# [GIVEN INFORMATION]

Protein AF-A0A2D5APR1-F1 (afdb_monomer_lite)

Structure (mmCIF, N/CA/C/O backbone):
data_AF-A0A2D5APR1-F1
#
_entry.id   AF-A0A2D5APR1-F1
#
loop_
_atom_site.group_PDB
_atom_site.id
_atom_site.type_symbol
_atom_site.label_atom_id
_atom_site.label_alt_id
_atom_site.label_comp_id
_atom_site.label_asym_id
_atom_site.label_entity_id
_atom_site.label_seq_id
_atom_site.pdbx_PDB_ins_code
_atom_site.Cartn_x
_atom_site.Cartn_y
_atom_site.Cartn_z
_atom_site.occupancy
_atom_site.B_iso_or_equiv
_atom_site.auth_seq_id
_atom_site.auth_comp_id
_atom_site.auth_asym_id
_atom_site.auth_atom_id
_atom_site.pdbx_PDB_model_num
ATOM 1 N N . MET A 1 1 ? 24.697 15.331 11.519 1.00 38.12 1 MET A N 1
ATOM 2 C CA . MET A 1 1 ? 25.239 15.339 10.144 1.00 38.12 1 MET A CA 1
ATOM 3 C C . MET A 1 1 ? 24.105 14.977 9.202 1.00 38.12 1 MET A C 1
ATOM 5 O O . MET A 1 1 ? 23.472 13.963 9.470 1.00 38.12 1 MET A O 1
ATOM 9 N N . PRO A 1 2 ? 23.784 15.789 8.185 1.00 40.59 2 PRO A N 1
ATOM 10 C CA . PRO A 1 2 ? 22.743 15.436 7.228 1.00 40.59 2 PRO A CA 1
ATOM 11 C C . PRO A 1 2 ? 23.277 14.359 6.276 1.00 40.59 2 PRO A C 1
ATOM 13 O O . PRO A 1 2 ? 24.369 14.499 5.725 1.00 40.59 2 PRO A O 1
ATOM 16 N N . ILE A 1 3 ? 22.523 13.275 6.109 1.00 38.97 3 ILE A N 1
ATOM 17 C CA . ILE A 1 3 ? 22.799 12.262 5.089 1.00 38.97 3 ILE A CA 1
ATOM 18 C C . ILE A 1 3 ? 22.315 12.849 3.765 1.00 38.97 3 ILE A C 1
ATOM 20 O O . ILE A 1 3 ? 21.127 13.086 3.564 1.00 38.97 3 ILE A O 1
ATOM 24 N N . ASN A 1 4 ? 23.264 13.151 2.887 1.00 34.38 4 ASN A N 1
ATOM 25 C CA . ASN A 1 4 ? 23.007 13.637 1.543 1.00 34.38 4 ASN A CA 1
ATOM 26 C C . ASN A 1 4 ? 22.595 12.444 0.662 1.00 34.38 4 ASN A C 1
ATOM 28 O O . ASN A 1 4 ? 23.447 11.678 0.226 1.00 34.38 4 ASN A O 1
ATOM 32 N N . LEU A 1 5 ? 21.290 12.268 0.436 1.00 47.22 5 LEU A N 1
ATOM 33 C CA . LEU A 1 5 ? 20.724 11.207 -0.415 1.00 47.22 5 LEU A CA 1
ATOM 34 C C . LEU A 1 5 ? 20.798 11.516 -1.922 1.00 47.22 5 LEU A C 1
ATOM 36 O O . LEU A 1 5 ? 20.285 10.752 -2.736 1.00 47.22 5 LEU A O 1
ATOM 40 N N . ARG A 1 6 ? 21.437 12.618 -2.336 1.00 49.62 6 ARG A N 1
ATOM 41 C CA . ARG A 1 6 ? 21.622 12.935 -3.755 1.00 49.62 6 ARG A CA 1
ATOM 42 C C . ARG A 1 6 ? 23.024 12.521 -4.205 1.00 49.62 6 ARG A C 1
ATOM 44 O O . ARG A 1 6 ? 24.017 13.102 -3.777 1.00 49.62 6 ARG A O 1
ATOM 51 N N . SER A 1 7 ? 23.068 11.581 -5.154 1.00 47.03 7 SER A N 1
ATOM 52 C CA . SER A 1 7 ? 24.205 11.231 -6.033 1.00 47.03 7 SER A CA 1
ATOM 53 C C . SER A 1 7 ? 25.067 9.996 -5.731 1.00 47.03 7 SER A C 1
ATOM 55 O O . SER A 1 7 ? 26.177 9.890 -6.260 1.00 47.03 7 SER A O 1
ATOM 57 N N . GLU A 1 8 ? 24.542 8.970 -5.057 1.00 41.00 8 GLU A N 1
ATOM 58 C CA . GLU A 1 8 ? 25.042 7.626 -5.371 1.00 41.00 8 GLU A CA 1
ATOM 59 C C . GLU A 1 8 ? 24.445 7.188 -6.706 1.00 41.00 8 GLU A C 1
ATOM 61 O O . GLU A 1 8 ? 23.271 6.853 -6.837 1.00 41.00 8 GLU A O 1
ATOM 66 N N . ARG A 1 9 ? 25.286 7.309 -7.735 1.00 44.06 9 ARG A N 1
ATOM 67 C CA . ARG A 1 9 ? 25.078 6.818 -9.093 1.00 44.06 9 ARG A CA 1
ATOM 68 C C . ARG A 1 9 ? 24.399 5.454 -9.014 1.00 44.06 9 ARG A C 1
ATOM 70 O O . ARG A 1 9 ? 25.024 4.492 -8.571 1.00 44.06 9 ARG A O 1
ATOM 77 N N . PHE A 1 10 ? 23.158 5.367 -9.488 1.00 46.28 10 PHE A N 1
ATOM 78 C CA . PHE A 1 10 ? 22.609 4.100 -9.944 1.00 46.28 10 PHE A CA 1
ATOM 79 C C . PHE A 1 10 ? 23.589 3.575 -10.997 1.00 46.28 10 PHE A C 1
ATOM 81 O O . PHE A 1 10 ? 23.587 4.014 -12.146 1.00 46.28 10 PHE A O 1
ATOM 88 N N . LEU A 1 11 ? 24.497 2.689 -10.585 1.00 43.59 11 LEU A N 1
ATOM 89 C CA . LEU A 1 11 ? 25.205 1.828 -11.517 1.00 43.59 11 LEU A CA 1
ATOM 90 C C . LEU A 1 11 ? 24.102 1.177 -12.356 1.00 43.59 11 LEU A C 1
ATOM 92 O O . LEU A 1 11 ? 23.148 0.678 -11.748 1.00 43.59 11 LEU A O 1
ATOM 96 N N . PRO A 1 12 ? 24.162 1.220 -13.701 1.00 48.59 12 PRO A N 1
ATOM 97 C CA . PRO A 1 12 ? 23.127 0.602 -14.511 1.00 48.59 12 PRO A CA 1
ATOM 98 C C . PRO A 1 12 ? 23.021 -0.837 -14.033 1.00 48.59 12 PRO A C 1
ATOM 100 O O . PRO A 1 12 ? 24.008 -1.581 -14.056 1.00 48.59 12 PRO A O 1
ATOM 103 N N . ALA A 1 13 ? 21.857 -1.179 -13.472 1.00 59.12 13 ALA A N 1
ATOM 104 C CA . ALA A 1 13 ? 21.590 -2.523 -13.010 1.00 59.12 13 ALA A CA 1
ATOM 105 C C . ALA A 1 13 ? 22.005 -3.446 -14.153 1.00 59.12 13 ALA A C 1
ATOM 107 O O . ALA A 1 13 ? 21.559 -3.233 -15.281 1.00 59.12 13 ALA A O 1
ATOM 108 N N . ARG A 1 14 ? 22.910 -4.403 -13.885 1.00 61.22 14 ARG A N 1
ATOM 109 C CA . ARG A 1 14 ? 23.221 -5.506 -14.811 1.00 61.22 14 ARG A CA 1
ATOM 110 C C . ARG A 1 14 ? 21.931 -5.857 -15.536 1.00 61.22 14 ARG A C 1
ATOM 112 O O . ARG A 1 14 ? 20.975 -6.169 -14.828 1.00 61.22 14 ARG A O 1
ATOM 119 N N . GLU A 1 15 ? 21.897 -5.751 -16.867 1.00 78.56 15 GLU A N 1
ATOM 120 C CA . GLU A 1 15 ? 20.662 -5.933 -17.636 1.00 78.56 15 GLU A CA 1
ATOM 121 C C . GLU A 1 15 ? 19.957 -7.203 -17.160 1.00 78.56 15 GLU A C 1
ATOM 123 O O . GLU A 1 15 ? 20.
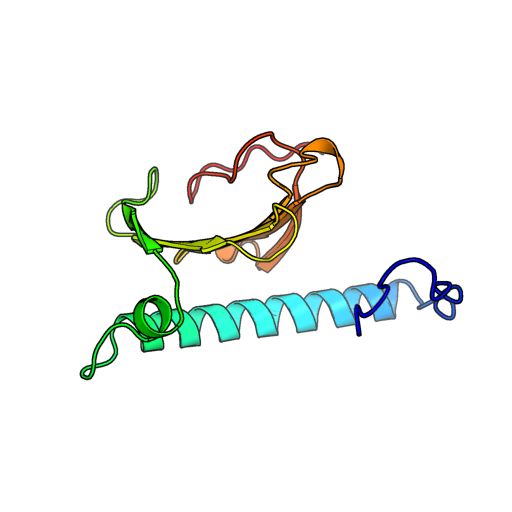428 -8.326 -17.361 1.00 78.56 15 GLU A O 1
ATOM 128 N N . ILE A 1 16 ? 18.866 -7.023 -16.417 1.00 81.50 16 ILE A N 1
ATOM 129 C CA . ILE A 1 16 ? 18.103 -8.139 -15.883 1.00 81.50 16 ILE A CA 1
ATOM 130 C C . ILE A 1 16 ? 17.322 -8.682 -17.075 1.00 81.50 16 ILE A C 1
ATOM 132 O O . ILE A 1 16 ? 16.545 -7.926 -17.665 1.00 81.50 16 ILE A O 1
ATOM 136 N N . PRO A 1 17 ? 17.463 -9.971 -17.436 1.00 91.94 17 PRO A N 1
ATOM 137 C CA . PRO A 1 17 ? 16.655 -10.540 -18.501 1.00 91.94 17 PRO A CA 1
ATOM 138 C C . PRO A 1 17 ? 15.175 -10.278 -18.224 1.00 91.94 17 PRO A C 1
ATOM 140 O O . PRO A 1 17 ? 14.708 -10.488 -17.102 1.00 91.94 17 PRO A O 1
ATOM 143 N N . VAL A 1 18 ? 14.420 -9.858 -19.239 1.00 89.44 18 VAL A N 1
ATOM 144 C CA . VAL A 1 18 ? 13.003 -9.480 -19.086 1.00 89.44 18 VAL A CA 1
ATOM 145 C C . VAL A 1 18 ? 12.183 -10.589 -18.411 1.00 89.44 18 VAL A C 1
ATOM 147 O O . VAL A 1 18 ? 11.289 -10.315 -17.613 1.00 89.44 18 VAL A O 1
ATOM 150 N N . SER A 1 19 ? 12.501 -11.857 -18.681 1.00 92.44 19 SER A N 1
ATOM 151 C CA . SER A 1 19 ? 11.883 -13.015 -18.025 1.00 92.44 19 SER A CA 1
ATOM 152 C C . SER A 1 19 ? 12.124 -13.043 -16.512 1.00 92.44 19 SER A C 1
ATOM 154 O O . SER A 1 19 ? 11.185 -13.28
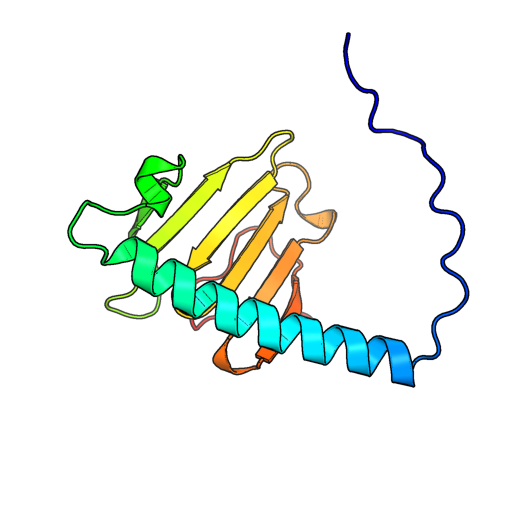3 -15.751 1.00 92.44 19 SER A O 1
ATOM 156 N N . ARG A 1 20 ? 13.354 -12.751 -16.073 1.00 92.31 20 ARG A N 1
ATOM 157 C CA . ARG A 1 20 ? 13.731 -12.664 -14.659 1.00 92.31 20 ARG A CA 1
ATOM 158 C C . ARG A 1 20 ? 13.091 -11.454 -13.991 1.00 92.31 20 ARG A C 1
ATOM 160 O O . ARG A 1 20 ? 12.554 -11.604 -12.901 1.00 92.31 20 ARG A O 1
ATOM 167 N N . LEU A 1 21 ? 13.077 -10.296 -14.652 1.00 91.00 21 LEU A N 1
ATOM 168 C CA . LEU A 1 21 ? 12.389 -9.108 -14.142 1.00 91.00 21 LEU A CA 1
ATOM 169 C C . LEU A 1 21 ? 10.896 -9.391 -13.920 1.00 91.00 21 LEU A C 1
ATOM 171 O O . LEU A 1 21 ? 10.366 -9.116 -12.850 1.00 91.00 21 LEU A O 1
ATOM 175 N N . ARG A 1 22 ? 10.224 -10.022 -14.892 1.00 90.94 22 ARG A N 1
ATOM 176 C CA . ARG A 1 22 ? 8.813 -10.420 -14.761 1.00 90.94 22 ARG A CA 1
ATOM 177 C C . ARG A 1 22 ? 8.575 -11.407 -13.619 1.00 90.94 22 ARG A C 1
ATOM 179 O O . ARG A 1 22 ? 7.524 -11.335 -12.995 1.00 90.94 22 ARG A O 1
ATOM 186 N N . ALA A 1 23 ? 9.498 -12.336 -13.371 1.00 93.62 23 ALA A N 1
ATOM 187 C CA . ALA A 1 23 ? 9.396 -13.257 -12.241 1.00 93.62 23 ALA A CA 1
ATOM 188 C C . ALA A 1 23 ? 9.508 -12.512 -10.906 1.00 93.62 23 ALA A C 1
ATOM 190 O O . ALA A 1 23 ? 8.600 -12.612 -10.091 1.00 93.62 23 ALA A O 1
ATOM 191 N N . LEU A 1 24 ? 10.533 -11.670 -10.753 1.00 94.56 24 LEU A N 1
ATOM 192 C CA . LEU A 1 24 ? 10.730 -10.861 -9.548 1.00 94.56 24 LEU A CA 1
ATOM 193 C C . LEU A 1 24 ? 9.541 -9.935 -9.267 1.00 94.56 24 LEU A C 1
ATOM 195 O O . LEU A 1 24 ? 9.121 -9.808 -8.123 1.00 94.56 24 LEU A O 1
ATOM 199 N N . LEU A 1 25 ? 8.963 -9.318 -10.302 1.00 92.38 25 LEU A N 1
ATOM 200 C CA . LEU A 1 25 ? 7.779 -8.471 -10.150 1.00 92.38 25 LEU A CA 1
ATOM 201 C C . LEU A 1 25 ? 6.541 -9.262 -9.709 1.00 92.38 25 LEU A C 1
ATOM 203 O O . LEU A 1 25 ? 5.738 -8.736 -8.941 1.00 92.38 25 LEU A O 1
ATOM 207 N N . ARG A 1 26 ? 6.374 -10.511 -10.167 1.00 94.25 26 ARG A N 1
ATOM 208 C CA . ARG A 1 26 ? 5.290 -11.383 -9.686 1.00 94.25 26 ARG A CA 1
ATOM 209 C C . ARG A 1 26 ? 5.489 -11.752 -8.222 1.00 94.25 26 ARG A C 1
ATOM 211 O O . ARG A 1 26 ? 4.570 -11.537 -7.441 1.00 94.25 26 ARG A O 1
ATOM 218 N N . ASP A 1 27 ? 6.686 -12.206 -7.856 1.00 96.44 27 ASP A N 1
ATOM 219 C CA . ASP A 1 27 ? 7.010 -12.568 -6.472 1.00 96.44 27 ASP A CA 1
ATOM 220 C C . ASP A 1 27 ? 6.809 -11.366 -5.539 1.00 96.44 27 ASP A C 1
ATOM 222 O O . ASP A 1 27 ? 6.206 -11.482 -4.475 1.00 96.44 27 ASP A O 1
ATOM 226 N N . TYR A 1 28 ? 7.230 -10.176 -5.977 1.00 95.62 28 TYR A N 1
ATOM 227 C CA . TYR A 1 28 ? 6.983 -8.924 -5.268 1.00 95.62 28 TYR A CA 1
ATOM 228 C C . TYR A 1 28 ? 5.483 -8.639 -5.086 1.00 95.62 28 TYR A C 1
ATOM 230 O O . TYR A 1 28 ? 5.053 -8.307 -3.983 1.00 95.62 28 TYR A O 1
ATOM 238 N N . CYS A 1 29 ? 4.667 -8.797 -6.135 1.00 96.38 29 CYS A N 1
ATOM 239 C CA . CYS A 1 29 ? 3.215 -8.597 -6.056 1.00 96.38 29 CYS A CA 1
ATOM 240 C C . CYS A 1 29 ? 2.528 -9.595 -5.110 1.00 96.38 29 CYS A C 1
ATOM 242 O O . CYS A 1 29 ? 1.557 -9.227 -4.439 1.00 96.38 29 CYS A O 1
ATOM 244 N N . ASP A 1 30 ? 3.007 -10.839 -5.059 1.00 96.19 30 ASP A N 1
ATOM 245 C CA . ASP A 1 30 ? 2.491 -11.868 -4.153 1.00 96.19 30 ASP A CA 1
ATOM 246 C C . ASP A 1 30 ? 2.864 -11.557 -2.696 1.00 96.19 30 ASP A C 1
ATOM 248 O O . ASP A 1 30 ? 1.995 -11.578 -1.819 1.00 96.19 30 ASP A O 1
ATOM 252 N N . LEU A 1 31 ? 4.120 -11.172 -2.444 1.00 97.19 31 LEU A N 1
ATOM 253 C CA . LEU A 1 31 ? 4.588 -10.754 -1.120 1.00 97.19 31 LEU A CA 1
ATOM 254 C C . LEU A 1 31 ? 3.866 -9.500 -0.624 1.00 97.19 31 LEU A C 1
ATOM 256 O O . LEU A 1 31 ? 3.455 -9.449 0.533 1.00 97.19 31 LEU A O 1
ATOM 260 N N . LEU A 1 32 ? 3.641 -8.509 -1.487 1.00 96.25 32 LEU A N 1
ATOM 261 C CA . LEU A 1 32 ? 2.898 -7.305 -1.118 1.00 96.25 32 LEU A CA 1
ATOM 262 C C . LEU A 1 32 ? 1.433 -7.628 -0.789 1.00 96.25 32 LEU A C 1
ATOM 264 O O . LEU A 1 32 ? 0.888 -7.122 0.192 1.00 96.25 32 LEU A O 1
ATOM 268 N N . GLY A 1 33 ? 0.809 -8.540 -1.539 1.00 95.69 33 GLY A N 1
ATOM 269 C CA . GLY A 1 33 ? -0.527 -9.045 -1.224 1.00 95.69 33 GLY A CA 1
ATOM 270 C C . GLY A 1 33 ? -0.595 -9.764 0.130 1.00 95.69 33 GLY A C 1
ATOM 271 O O . GLY A 1 33 ? -1.565 -9.587 0.874 1.00 95.69 33 GLY A O 1
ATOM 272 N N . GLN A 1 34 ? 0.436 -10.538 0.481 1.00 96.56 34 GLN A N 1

# [EXERCISE AIM]
All that is wanted is the stretch of lines above from the one containing "ATOM 128 N N" through the one containing "ATOM 138 C C", duplicated exactly.

# [SOLUTION BELOW]
ATOM 128 N N . ILE A 1 16 ? 18.866 -7.023 -16.417 1.00 81.50 16 ILE A N 1
ATOM 129 C CA . ILE A 1 16 ? 18.103 -8.139 -15.883 1.00 81.50 16 ILE A CA 1
ATOM 130 C C . ILE A 1 16 ? 17.322 -8.682 -17.075 1.00 81.50 16 ILE A C 1
ATOM 132 O O . ILE A 1 16 ? 16.545 -7.926 -17.665 1.00 81.50 16 ILE A O 1
ATOM 136 N N . PRO A 1 17 ? 17.463 -9.971 -17.436 1.00 91.94 17 PRO A N 1
ATOM 137 C CA . PRO A 1 17 ? 16.655 -10.540 -18.501 1.00 91.94 17 PRO A CA 1
ATOM 138 C C . PRO A 1 17 ? 15.175 -10.278 -18.224 1.00 91.94 17 PRO A C 1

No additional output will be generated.